** Opening Material for this exercise block **

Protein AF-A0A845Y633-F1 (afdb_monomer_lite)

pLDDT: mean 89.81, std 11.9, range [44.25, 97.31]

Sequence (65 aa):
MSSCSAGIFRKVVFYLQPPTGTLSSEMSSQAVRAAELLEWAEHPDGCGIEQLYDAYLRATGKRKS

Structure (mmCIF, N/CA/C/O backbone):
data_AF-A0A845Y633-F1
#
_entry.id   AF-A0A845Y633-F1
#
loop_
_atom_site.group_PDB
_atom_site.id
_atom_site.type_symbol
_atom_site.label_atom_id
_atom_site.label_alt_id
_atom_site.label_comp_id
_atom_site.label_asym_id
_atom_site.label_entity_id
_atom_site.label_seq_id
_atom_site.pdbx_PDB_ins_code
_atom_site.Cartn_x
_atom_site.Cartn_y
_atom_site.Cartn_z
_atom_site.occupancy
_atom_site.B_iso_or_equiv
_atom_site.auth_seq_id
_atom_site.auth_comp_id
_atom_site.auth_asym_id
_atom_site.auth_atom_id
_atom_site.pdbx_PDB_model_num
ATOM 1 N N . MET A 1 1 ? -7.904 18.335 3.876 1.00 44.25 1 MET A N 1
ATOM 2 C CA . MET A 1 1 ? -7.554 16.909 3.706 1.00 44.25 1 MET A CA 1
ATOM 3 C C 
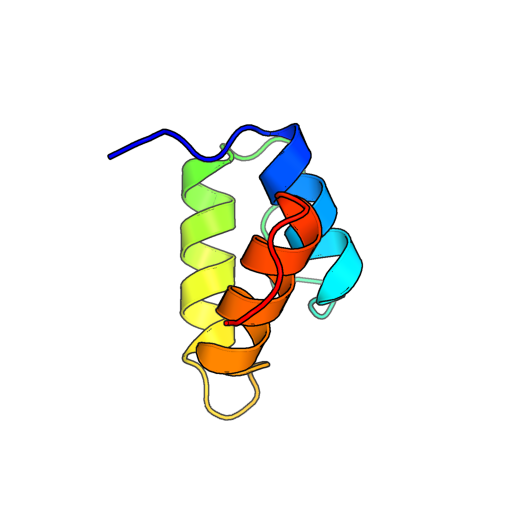. MET A 1 1 ? -6.721 16.491 4.907 1.00 44.25 1 MET A C 1
ATOM 5 O O . MET A 1 1 ? -5.681 17.090 5.136 1.00 44.25 1 MET A O 1
ATOM 9 N N . SER A 1 2 ? -7.229 15.581 5.741 1.00 49.97 2 SER A N 1
ATOM 10 C CA . SER A 1 2 ? -6.506 15.089 6.924 1.00 49.97 2 SER A CA 1
ATOM 11 C C . SER A 1 2 ? -5.254 14.345 6.459 1.00 49.97 2 SER A C 1
ATOM 13 O O . SER A 1 2 ? -5.352 13.439 5.634 1.00 49.97 2 SER A O 1
ATOM 15 N N . SER A 1 3 ? -4.081 14.763 6.934 1.00 60.91 3 SER A N 1
ATOM 16 C CA . SER A 1 3 ? -2.822 14.077 6.661 1.00 60.91 3 SER A CA 1
ATOM 17 C C . SER A 1 3 ? -2.907 12.635 7.169 1.00 60.91 3 SER A C 1
ATOM 19 O O . SER A 1 3 ? -3.224 12.385 8.332 1.00 60.91 3 SER A O 1
ATOM 21 N N . CYS A 1 4 ? -2.643 11.665 6.290 1.00 70.44 4 CYS A N 1
ATOM 22 C CA . CYS A 1 4 ? -2.472 10.276 6.703 1.00 70.44 4 CYS A CA 1
ATOM 23 C C . CYS A 1 4 ? -1.278 10.228 7.663 1.00 70.44 4 CYS A C 1
ATOM 25 O O . CYS A 1 4 ? -0.173 10.614 7.283 1.00 70.44 4 CYS A O 1
ATOM 27 N N . SER A 1 5 ? -1.479 9.823 8.917 1.00 83.88 5 SER A N 1
ATOM 28 C CA . SER A 1 5 ? -0.364 9.760 9.863 1.00 83.88 5 SER A CA 1
ATOM 29 C C . SER A 1 5 ? 0.612 8.650 9.466 1.00 83.88 5 SER A C 1
ATOM 31 O O . SER A 1 5 ? 0.210 7.628 8.902 1.00 83.88 5 SER A O 1
ATOM 33 N N . ALA A 1 6 ? 1.892 8.813 9.810 1.00 80.94 6 ALA A N 1
ATOM 34 C CA . ALA A 1 6 ? 2.926 7.817 9.514 1.00 80.94 6 ALA A CA 1
ATOM 35 C C . ALA A 1 6 ? 2.571 6.415 10.038 1.00 80.94 6 ALA A C 1
ATOM 37 O O . ALA A 1 6 ? 2.855 5.408 9.389 1.00 80.94 6 ALA A O 1
ATOM 38 N N . GLY A 1 7 ? 1.875 6.341 11.179 1.00 89.44 7 GLY A N 1
ATOM 39 C CA . GLY A 1 7 ? 1.389 5.081 11.739 1.00 89.44 7 GLY A CA 1
ATOM 40 C C . GLY A 1 7 ? 0.317 4.401 10.883 1.00 89.44 7 GLY A C 1
ATOM 41 O O . GLY A 1 7 ? 0.331 3.178 10.754 1.00 89.44 7 GLY A O 1
ATOM 42 N N . ILE A 1 8 ? -0.590 5.169 10.271 1.00 92.56 8 ILE A N 1
ATOM 43 C CA . ILE A 1 8 ? -1.602 4.625 9.356 1.00 92.56 8 ILE A CA 1
ATOM 44 C C . ILE A 1 8 ? -0.936 4.152 8.071 1.00 92.56 8 ILE A C 1
ATOM 46 O O . ILE A 1 8 ? -1.167 3.018 7.663 1.00 92.56 8 ILE A O 1
ATOM 50 N N . PHE A 1 9 ? -0.052 4.962 7.486 1.00 93.62 9 PHE A N 1
ATOM 51 C CA . PHE A 1 9 ? 0.664 4.581 6.271 1.00 93.62 9 PHE A CA 1
ATOM 52 C C . PHE A 1 9 ? 1.446 3.272 6.451 1.00 93.62 9 PHE A C 1
ATOM 54 O O . PHE A 1 9 ? 1.293 2.346 5.658 1.00 93.62 9 PHE A O 1
ATOM 61 N N . ARG A 1 10 ? 2.204 3.133 7.548 1.00 93.56 10 ARG A N 1
ATOM 62 C CA . ARG A 1 10 ? 2.950 1.900 7.843 1.00 93.56 10 ARG A CA 1
ATOM 63 C C . ARG A 1 10 ? 2.039 0.674 7.948 1.00 93.56 10 ARG A C 1
ATOM 65 O O . ARG A 1 10 ? 2.404 -0.394 7.467 1.00 93.56 10 ARG A O 1
ATOM 72 N N . LYS A 1 11 ? 0.852 0.818 8.549 1.00 95.62 11 LYS A N 1
ATOM 73 C CA . LYS A 1 11 ? -0.146 -0.262 8.614 1.00 95.62 11 LYS A CA 1
ATOM 74 C C . LYS A 1 11 ? -0.709 -0.611 7.239 1.00 95.62 11 LYS A C 1
ATOM 76 O O . LYS A 1 11 ? -0.857 -1.790 6.953 1.00 95.62 11 LYS A O 1
ATOM 81 N N . VAL A 1 12 ? -0.996 0.384 6.398 1.00 95.44 12 VAL A N 1
ATOM 82 C CA . VAL A 1 12 ? -1.468 0.154 5.024 1.00 95.44 12 VAL A CA 1
ATOM 83 C C . VAL A 1 12 ? -0.435 -0.648 4.236 1.00 95.44 12 VAL A C 1
ATOM 85 O O . VAL A 1 12 ? -0.776 -1.695 3.695 1.00 95.44 12 VAL A O 1
ATOM 88 N N . VAL A 1 13 ? 0.835 -0.227 4.252 1.00 95.19 13 VAL A N 1
ATOM 89 C CA . VAL A 1 13 ? 1.930 -0.965 3.597 1.00 95.19 13 VAL A CA 1
ATOM 90 C C . VAL A 1 13 ? 2.046 -2.384 4.160 1.00 95.19 13 VAL A C 1
ATOM 92 O O . VAL A 1 13 ? 2.173 -3.338 3.400 1.00 95.19 13 VAL A O 1
ATOM 95 N N . PHE A 1 14 ? 1.929 -2.548 5.481 1.00 95.38 14 PHE A N 1
ATOM 96 C CA . PHE A 1 14 ? 1.931 -3.868 6.111 1.00 95.38 14 PHE A CA 1
ATOM 97 C C . PHE A 1 14 ? 0.755 -4.754 5.668 1.00 95.38 14 PHE A C 1
ATOM 99 O O . PHE A 1 14 ? 0.936 -5.959 5.531 1.00 95.38 14 PHE A O 1
ATOM 106 N N . TYR A 1 15 ? -0.439 -4.204 5.442 1.00 95.50 15 TYR A N 1
ATOM 107 C CA . TYR A 1 15 ? -1.586 -4.993 4.986 1.00 95.50 15 TYR A CA 1
ATOM 108 C C . TYR A 1 15 ? -1.515 -5.361 3.508 1.00 95.50 15 TYR A C 1
ATOM 110 O O . TYR A 1 15 ? -1.982 -6.437 3.148 1.00 95.50 15 TYR A O 1
ATOM 118 N N . LEU A 1 16 ? -0.956 -4.485 2.674 1.00 95.75 16 LEU A N 1
ATOM 119 C CA . LEU A 1 16 ? -0.889 -4.699 1.230 1.00 95.75 16 LEU A CA 1
ATOM 120 C C . LEU A 1 16 ? 0.325 -5.520 0.794 1.00 95.75 16 LEU A C 1
ATOM 122 O O . LEU A 1 16 ? 0.256 -6.147 -0.253 1.00 95.75 16 LEU A O 1
ATOM 126 N N . GLN A 1 17 ? 1.407 -5.525 1.583 1.00 95.25 17 GLN A N 1
ATOM 127 C CA . GLN A 1 17 ? 2.667 -6.214 1.267 1.00 95.25 17 GLN A CA 1
ATOM 128 C C . GLN A 1 17 ? 3.125 -5.980 -0.192 1.00 95.25 17 GLN A C 1
ATOM 130 O O . GLN A 1 17 ? 3.248 -6.943 -0.951 1.00 95.25 17 GLN A O 1
ATOM 135 N N . PRO A 1 18 ? 3.366 -4.719 -0.616 1.00 94.56 18 PRO A N 1
ATOM 136 C CA . PRO A 1 18 ? 3.797 -4.445 -1.983 1.00 94.56 18 PRO A CA 1
ATOM 137 C C . PRO A 1 18 ? 5.104 -5.189 -2.303 1.00 94.56 18 PRO A C 1
ATOM 139 O O . PRO A 1 18 ? 5.958 -5.307 -1.414 1.00 94.56 18 PRO A O 1
ATOM 142 N N . PRO A 1 19 ? 5.309 -5.648 -3.551 1.00 95.31 19 PRO A N 1
ATOM 143 C CA . PRO A 1 19 ? 6.556 -6.284 -3.961 1.00 95.31 19 PRO A CA 1
ATOM 144 C C . PRO A 1 19 ? 7.789 -5.433 -3.639 1.00 95.31 19 PRO A C 1
ATOM 146 O O . PRO A 1 19 ? 7.741 -4.197 -3.643 1.00 95.31 19 PRO A O 1
ATOM 149 N N . THR A 1 20 ? 8.927 -6.083 -3.396 1.00 93.25 20 THR A N 1
ATOM 150 C CA . THR A 1 20 ? 10.197 -5.379 -3.182 1.00 93.25 20 THR A CA 1
ATOM 151 C C . THR A 1 20 ? 10.511 -4.467 -4.369 1.00 93.25 20 THR A C 1
ATOM 153 O O . THR A 1 20 ? 10.427 -4.889 -5.517 1.00 93.25 20 THR A O 1
ATOM 156 N N . GLY A 1 21 ? 10.872 -3.214 -4.086 1.00 93.56 21 GLY A N 1
ATOM 157 C CA . GLY A 1 21 ? 11.136 -2.196 -5.109 1.00 93.56 21 GLY A CA 1
ATOM 158 C C . GLY A 1 21 ? 9.920 -1.357 -5.509 1.00 93.56 21 GLY A C 1
ATOM 159 O O . GLY A 1 21 ? 10.104 -0.354 -6.184 1.00 93.56 21 GLY A O 1
ATOM 160 N N . THR A 1 22 ? 8.710 -1.702 -5.049 1.00 95.31 22 THR A N 1
ATOM 161 C CA . THR A 1 22 ? 7.499 -0.896 -5.309 1.00 95.31 22 THR A CA 1
ATOM 162 C C . THR A 1 22 ? 7.550 0.462 -4.617 1.00 95.31 22 THR A C 1
ATOM 164 O O . THR A 1 22 ? 7.125 1.464 -5.175 1.00 95.31 22 THR A O 1
ATOM 167 N N . LEU A 1 23 ? 8.050 0.489 -3.379 1.00 95.94 23 LEU A N 1
ATOM 168 C CA . LEU A 1 23 ? 8.185 1.712 -2.599 1.00 95.94 23 LEU A CA 1
ATOM 169 C C . LEU A 1 23 ? 9.655 2.072 -2.454 1.00 95.94 23 LEU A C 1
ATOM 171 O O . LEU A 1 23 ? 10.496 1.210 -2.178 1.00 95.94 23 LEU A O 1
ATOM 175 N N . SER A 1 24 ? 9.926 3.368 -2.515 1.00 95.06 24 SER A N 1
ATOM 176 C CA . SER A 1 24 ? 11.180 3.956 -2.087 1.00 95.06 24 SER A CA 1
ATOM 177 C C . SER A 1 24 ? 11.524 3.586 -0.640 1.00 95.06 24 SER A C 1
ATOM 179 O O . SER A 1 24 ? 10.670 3.210 0.176 1.
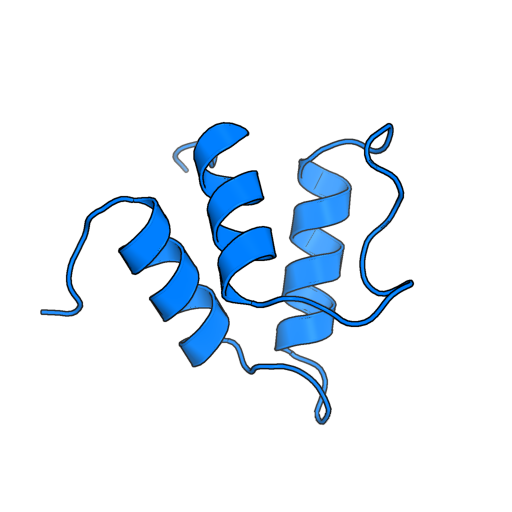00 95.06 24 SER A O 1
ATOM 181 N N . SER A 1 25 ? 12.811 3.746 -0.314 1.00 92.94 25 SER A N 1
ATOM 182 C CA . SER A 1 25 ? 13.363 3.451 1.011 1.00 92.94 25 SER A CA 1
ATOM 183 C C . SER A 1 25 ? 12.616 4.158 2.148 1.00 92.94 25 SER A C 1
ATOM 185 O O . SER A 1 25 ? 11.965 5.186 1.955 1.00 92.94 25 SER A O 1
ATOM 187 N N . GLU A 1 26 ? 12.771 3.659 3.376 1.00 88.31 26 GLU A N 1
ATOM 188 C CA . GLU A 1 26 ? 12.169 4.290 4.558 1.00 88.31 26 GLU A CA 1
ATOM 189 C C . GLU A 1 26 ? 12.698 5.704 4.852 1.00 88.31 26 GLU A C 1
ATOM 191 O O . GLU A 1 26 ? 12.064 6.430 5.614 1.00 88.31 26 GLU A O 1
ATOM 196 N N . MET A 1 27 ? 13.812 6.112 4.231 1.00 89.88 27 MET A N 1
ATOM 197 C CA . MET A 1 27 ? 14.341 7.475 4.335 1.00 89.88 27 MET A CA 1
ATOM 198 C C . MET A 1 27 ? 13.622 8.476 3.420 1.00 89.88 27 MET A C 1
ATOM 200 O O . MET A 1 27 ? 13.728 9.683 3.638 1.00 89.88 27 MET A O 1
ATOM 204 N N . SER A 1 28 ? 12.889 8.001 2.408 1.00 92.75 28 SER A N 1
ATOM 205 C CA . SER A 1 28 ? 12.089 8.863 1.538 1.00 92.75 28 SER A CA 1
ATOM 206 C C . SER A 1 28 ? 10.872 9.408 2.279 1.00 92.75 28 SER A C 1
ATOM 208 O O . SER A 1 28 ? 10.327 8.776 3.188 1.00 92.75 28 SER A O 1
ATOM 210 N N . SER A 1 29 ? 10.411 10.593 1.871 1.00 93.69 29 SER A N 1
ATOM 211 C CA . SER A 1 29 ? 9.251 11.214 2.506 1.00 93.69 29 SER A CA 1
ATOM 212 C C . SER A 1 29 ? 8.008 10.330 2.364 1.00 93.69 29 SER A C 1
ATOM 214 O O . SER A 1 29 ? 7.802 9.648 1.358 1.00 93.69 29 SER A O 1
ATOM 216 N N . GLN A 1 30 ? 7.136 10.368 3.371 1.00 92.00 30 GLN A N 1
ATOM 217 C CA . GLN A 1 30 ? 5.885 9.615 3.330 1.00 92.00 30 GLN A CA 1
ATOM 218 C C . GLN A 1 30 ? 5.008 10.016 2.131 1.00 92.00 30 GLN A C 1
ATOM 220 O O . GLN A 1 30 ? 4.300 9.172 1.598 1.00 92.00 30 GLN A O 1
ATOM 225 N N . ALA A 1 31 ? 5.059 11.280 1.699 1.00 91.81 31 ALA A N 1
ATOM 226 C CA . ALA A 1 31 ? 4.295 11.757 0.548 1.00 91.81 31 ALA A CA 1
ATOM 227 C C . ALA A 1 31 ? 4.738 11.075 -0.755 1.00 91.81 31 ALA A C 1
ATOM 229 O O . ALA A 1 31 ? 3.887 10.620 -1.510 1.00 91.81 31 ALA A O 1
ATOM 230 N N . VAL A 1 32 ? 6.053 10.939 -0.968 1.00 94.88 32 VAL A N 1
ATOM 231 C CA . VAL A 1 32 ? 6.611 10.210 -2.120 1.00 94.88 32 VAL A CA 1
ATOM 232 C C . VAL A 1 32 ? 6.161 8.754 -2.084 1.00 94.88 32 VAL A C 1
ATOM 234 O O . VAL A 1 32 ? 5.563 8.267 -3.034 1.00 94.
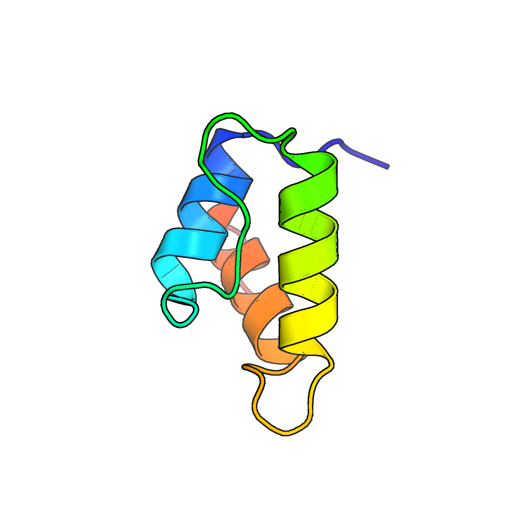88 32 VAL A O 1
ATOM 237 N N . ARG A 1 33 ? 6.331 8.089 -0.938 1.00 95.44 33 ARG A N 1
ATOM 238 C CA . ARG A 1 33 ? 5.950 6.677 -0.788 1.00 95.44 33 ARG A CA 1
ATOM 239 C C . ARG A 1 33 ? 4.443 6.441 -0.921 1.00 95.44 33 ARG A C 1
ATOM 241 O O . ARG A 1 33 ? 4.020 5.372 -1.340 1.00 95.44 33 ARG A O 1
ATOM 248 N N . ALA A 1 34 ? 3.617 7.415 -0.545 1.00 94.06 34 ALA A N 1
ATOM 249 C CA . ALA A 1 34 ? 2.173 7.345 -0.737 1.00 94.06 34 ALA A CA 1
ATOM 250 C C . ALA A 1 34 ? 1.776 7.493 -2.211 1.00 94.06 34 ALA A C 1
ATOM 252 O O . ALA A 1 34 ? 0.845 6.814 -2.635 1.00 94.06 34 ALA A O 1
ATOM 253 N N . ALA A 1 35 ? 2.478 8.336 -2.974 1.00 95.44 35 ALA A N 1
ATOM 254 C CA . ALA A 1 35 ? 2.276 8.453 -4.416 1.00 95.44 35 ALA A CA 1
ATOM 255 C C . ALA A 1 35 ? 2.658 7.150 -5.134 1.00 95.44 35 ALA A C 1
ATOM 257 O O . ALA A 1 35 ? 1.842 6.613 -5.869 1.00 95.44 35 ALA A O 1
ATOM 258 N N . GLU A 1 36 ? 3.820 6.570 -4.819 1.00 97.00 36 GLU A N 1
ATOM 259 C CA . GLU A 1 36 ? 4.264 5.279 -5.377 1.00 97.00 36 GLU A CA 1
ATOM 260 C C . GLU A 1 36 ? 3.274 4.143 -5.070 1.00 97.00 36 GLU A C 1
ATOM 262 O O . GLU A 1 36 ? 2.984 3.299 -5.913 1.00 97.00 36 GLU A O 1
ATOM 267 N N . LEU A 1 37 ? 2.712 4.128 -3.855 1.00 96.19 37 LEU A N 1
ATOM 268 C CA . LEU A 1 37 ? 1.711 3.134 -3.474 1.00 96.19 37 LEU A CA 1
ATOM 269 C C . LEU A 1 37 ? 0.405 3.291 -4.269 1.00 96.19 37 LEU A C 1
ATOM 271 O O . LEU A 1 37 ? -0.228 2.287 -4.589 1.00 96.19 37 LEU A O 1
ATOM 275 N N . LEU A 1 38 ? -0.001 4.532 -4.559 1.00 96.62 38 LEU A N 1
ATOM 276 C CA . LEU A 1 38 ? -1.159 4.824 -5.406 1.00 96.62 38 LEU A CA 1
ATOM 277 C C . LEU A 1 38 ? -0.893 4.397 -6.850 1.00 96.62 38 LEU A C 1
ATOM 279 O O . LEU A 1 38 ? -1.700 3.658 -7.400 1.00 96.62 38 LEU A O 1
ATOM 283 N N . GLU A 1 39 ? 0.254 4.772 -7.416 1.00 97.19 39 GLU A N 1
ATOM 284 C CA . GLU A 1 39 ? 0.665 4.365 -8.767 1.00 97.19 39 GLU A CA 1
ATOM 285 C C . GLU A 1 39 ? 0.684 2.838 -8.910 1.00 97.19 39 GLU A C 1
ATOM 287 O O . GLU A 1 39 ? 0.140 2.289 -9.868 1.00 97.19 39 GLU A O 1
ATOM 292 N N . TRP A 1 40 ? 1.233 2.127 -7.921 1.00 96.81 40 TRP A N 1
ATOM 293 C CA . TRP A 1 40 ? 1.189 0.668 -7.898 1.00 96.81 40 TRP A CA 1
ATOM 294 C C . TRP A 1 40 ? -0.238 0.127 -7.818 1.00 96.81 40 TRP A C 1
ATOM 296 O O . TRP A 1 40 ? -0.552 -0.837 -8.505 1.00 96.81 40 TRP A O 1
ATOM 306 N N . ALA A 1 41 ? -1.110 0.722 -7.004 1.00 97.31 41 ALA A N 1
ATOM 307 C CA . ALA A 1 41 ? -2.497 0.283 -6.888 1.00 97.31 41 ALA A CA 1
ATOM 308 C C . ALA A 1 41 ? -3.322 0.539 -8.164 1.00 97.31 41 ALA A C 1
ATOM 310 O O . ALA A 1 41 ? -4.296 -0.175 -8.394 1.00 97.31 41 ALA A O 1
ATOM 311 N N . GLU A 1 42 ? -2.950 1.523 -8.985 1.00 96.62 42 GLU A N 1
ATOM 312 C CA . GLU A 1 42 ? -3.574 1.806 -10.287 1.00 96.62 42 GLU A CA 1
ATOM 313 C C . GLU A 1 42 ? -3.034 0.922 -11.421 1.00 96.62 42 GLU A C 1
ATOM 315 O O . GLU A 1 42 ? -3.708 0.746 -12.439 1.00 96.62 42 GLU A O 1
ATOM 320 N N . HIS A 1 43 ? -1.836 0.353 -11.263 1.00 95.50 43 HIS A N 1
ATOM 321 C CA . HIS A 1 43 ? -1.229 -0.517 -12.266 1.00 95.50 43 HIS A CA 1
ATOM 322 C C . HIS A 1 43 ? -2.063 -1.801 -12.482 1.00 95.50 43 HIS A C 1
ATOM 324 O O . HIS A 1 43 ? -2.611 -2.335 -11.516 1.00 95.50 43 HIS A O 1
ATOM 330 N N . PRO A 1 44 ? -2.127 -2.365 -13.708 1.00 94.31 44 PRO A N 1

** Closing Material for this exercise block **

Going back over the entries above, copy word for word every line from the one that has "ATOM 16 C CA" on through the one that has "ATOM 50 N N".

▸ **Solution**:
ATOM 16 C CA . SER A 1 3 ? -2.822 14.077 6.661 1.00 60.91 3 SER A CA 1
ATOM 17 C C . SER A 1 3 ? -2.907 12.635 7.169 1.00 60.91 3 SER A C 1
ATOM 19 O O . SER A 1 3 ? -3.224 12.385 8.332 1.00 60.91 3 SER A O 1
ATOM 21 N N . CYS A 1 4 ? -2.643 11.665 6.290 1.00 70.44 4 CYS A N 1
ATOM 22 C CA . CYS A 1 4 ? -2.472 10.276 6.703 1.00 70.44 4 CYS A CA 1
ATOM 23 C C . CYS A 1 4 ? -1.278 10.228 7.663 1.00 70.44 4 CYS A C 1
ATOM 25 O O . CYS A 1 4 ? -0.173 10.614 7.283 1.00 70.44 4 CYS A O 1
ATOM 27 N N . SER A 1 5 ? -1.479 9.823 8.917 1.00 83.88 5 SER A N 1
ATOM 28 C CA . SER A 1 5 ? -0.364 9.760 9.863 1.00 83.88 5 SER A CA 1
ATOM 29 C C . SER A 1 5 ? 0.612 8.650 9.466 1.00 83.88 5 SER A C 1
ATOM 31 O O . SER A 1 5 ? 0.210 7.628 8.902 1.00 83.88 5 SER A O 1
ATOM 33 N N . ALA A 1 6 ? 1.892 8.813 9.810 1.00 80.94 6 ALA A N 1
ATOM 34 C CA . ALA A 1 6 ? 2.926 7.817 9.514 1.00 80.94 6 ALA A CA 1
ATOM 35 C C . ALA A 1 6 ? 2.571 6.415 10.038 1.00 80.94 6 ALA A C 1
ATOM 37 O O . ALA A 1 6 ? 2.855 5.408 9.389 1.00 80.94 6 ALA A O 1
ATOM 38 N N . GLY A 1 7 ? 1.875 6.341 11.179 1.00 89.44 7 GLY A N 1
ATOM 39 C CA . GLY A 1 7 ? 1.389 5.081 11.739 1.00 89.44 7 GLY A CA 1
ATOM 40 C C . GLY A 1 7 ? 0.317 4.401 10.883 1.00 89.44 7 GLY A C 1
ATOM 41 O O . GLY A 1 7 ? 0.331 3.178 10.754 1.00 89.44 7 GLY A O 1
ATOM 42 N N . ILE A 1 8 ? -0.590 5.169 10.271 1.00 92.56 8 ILE A N 1
ATOM 43 C CA . ILE A 1 8 ? -1.602 4.625 9.356 1.00 92.56 8 ILE A CA 1
ATOM 44 C C . ILE A 1 8 ? -0.936 4.152 8.071 1.00 92.56 8 ILE A C 1
ATOM 46 O O . ILE A 1 8 ? -1.167 3.018 7.663 1.00 92.56 8 ILE A O 1
ATOM 50 N N . PHE A 1 9 ? -0.052 4.962 7.486 1.00 93.62 9 PHE A N 1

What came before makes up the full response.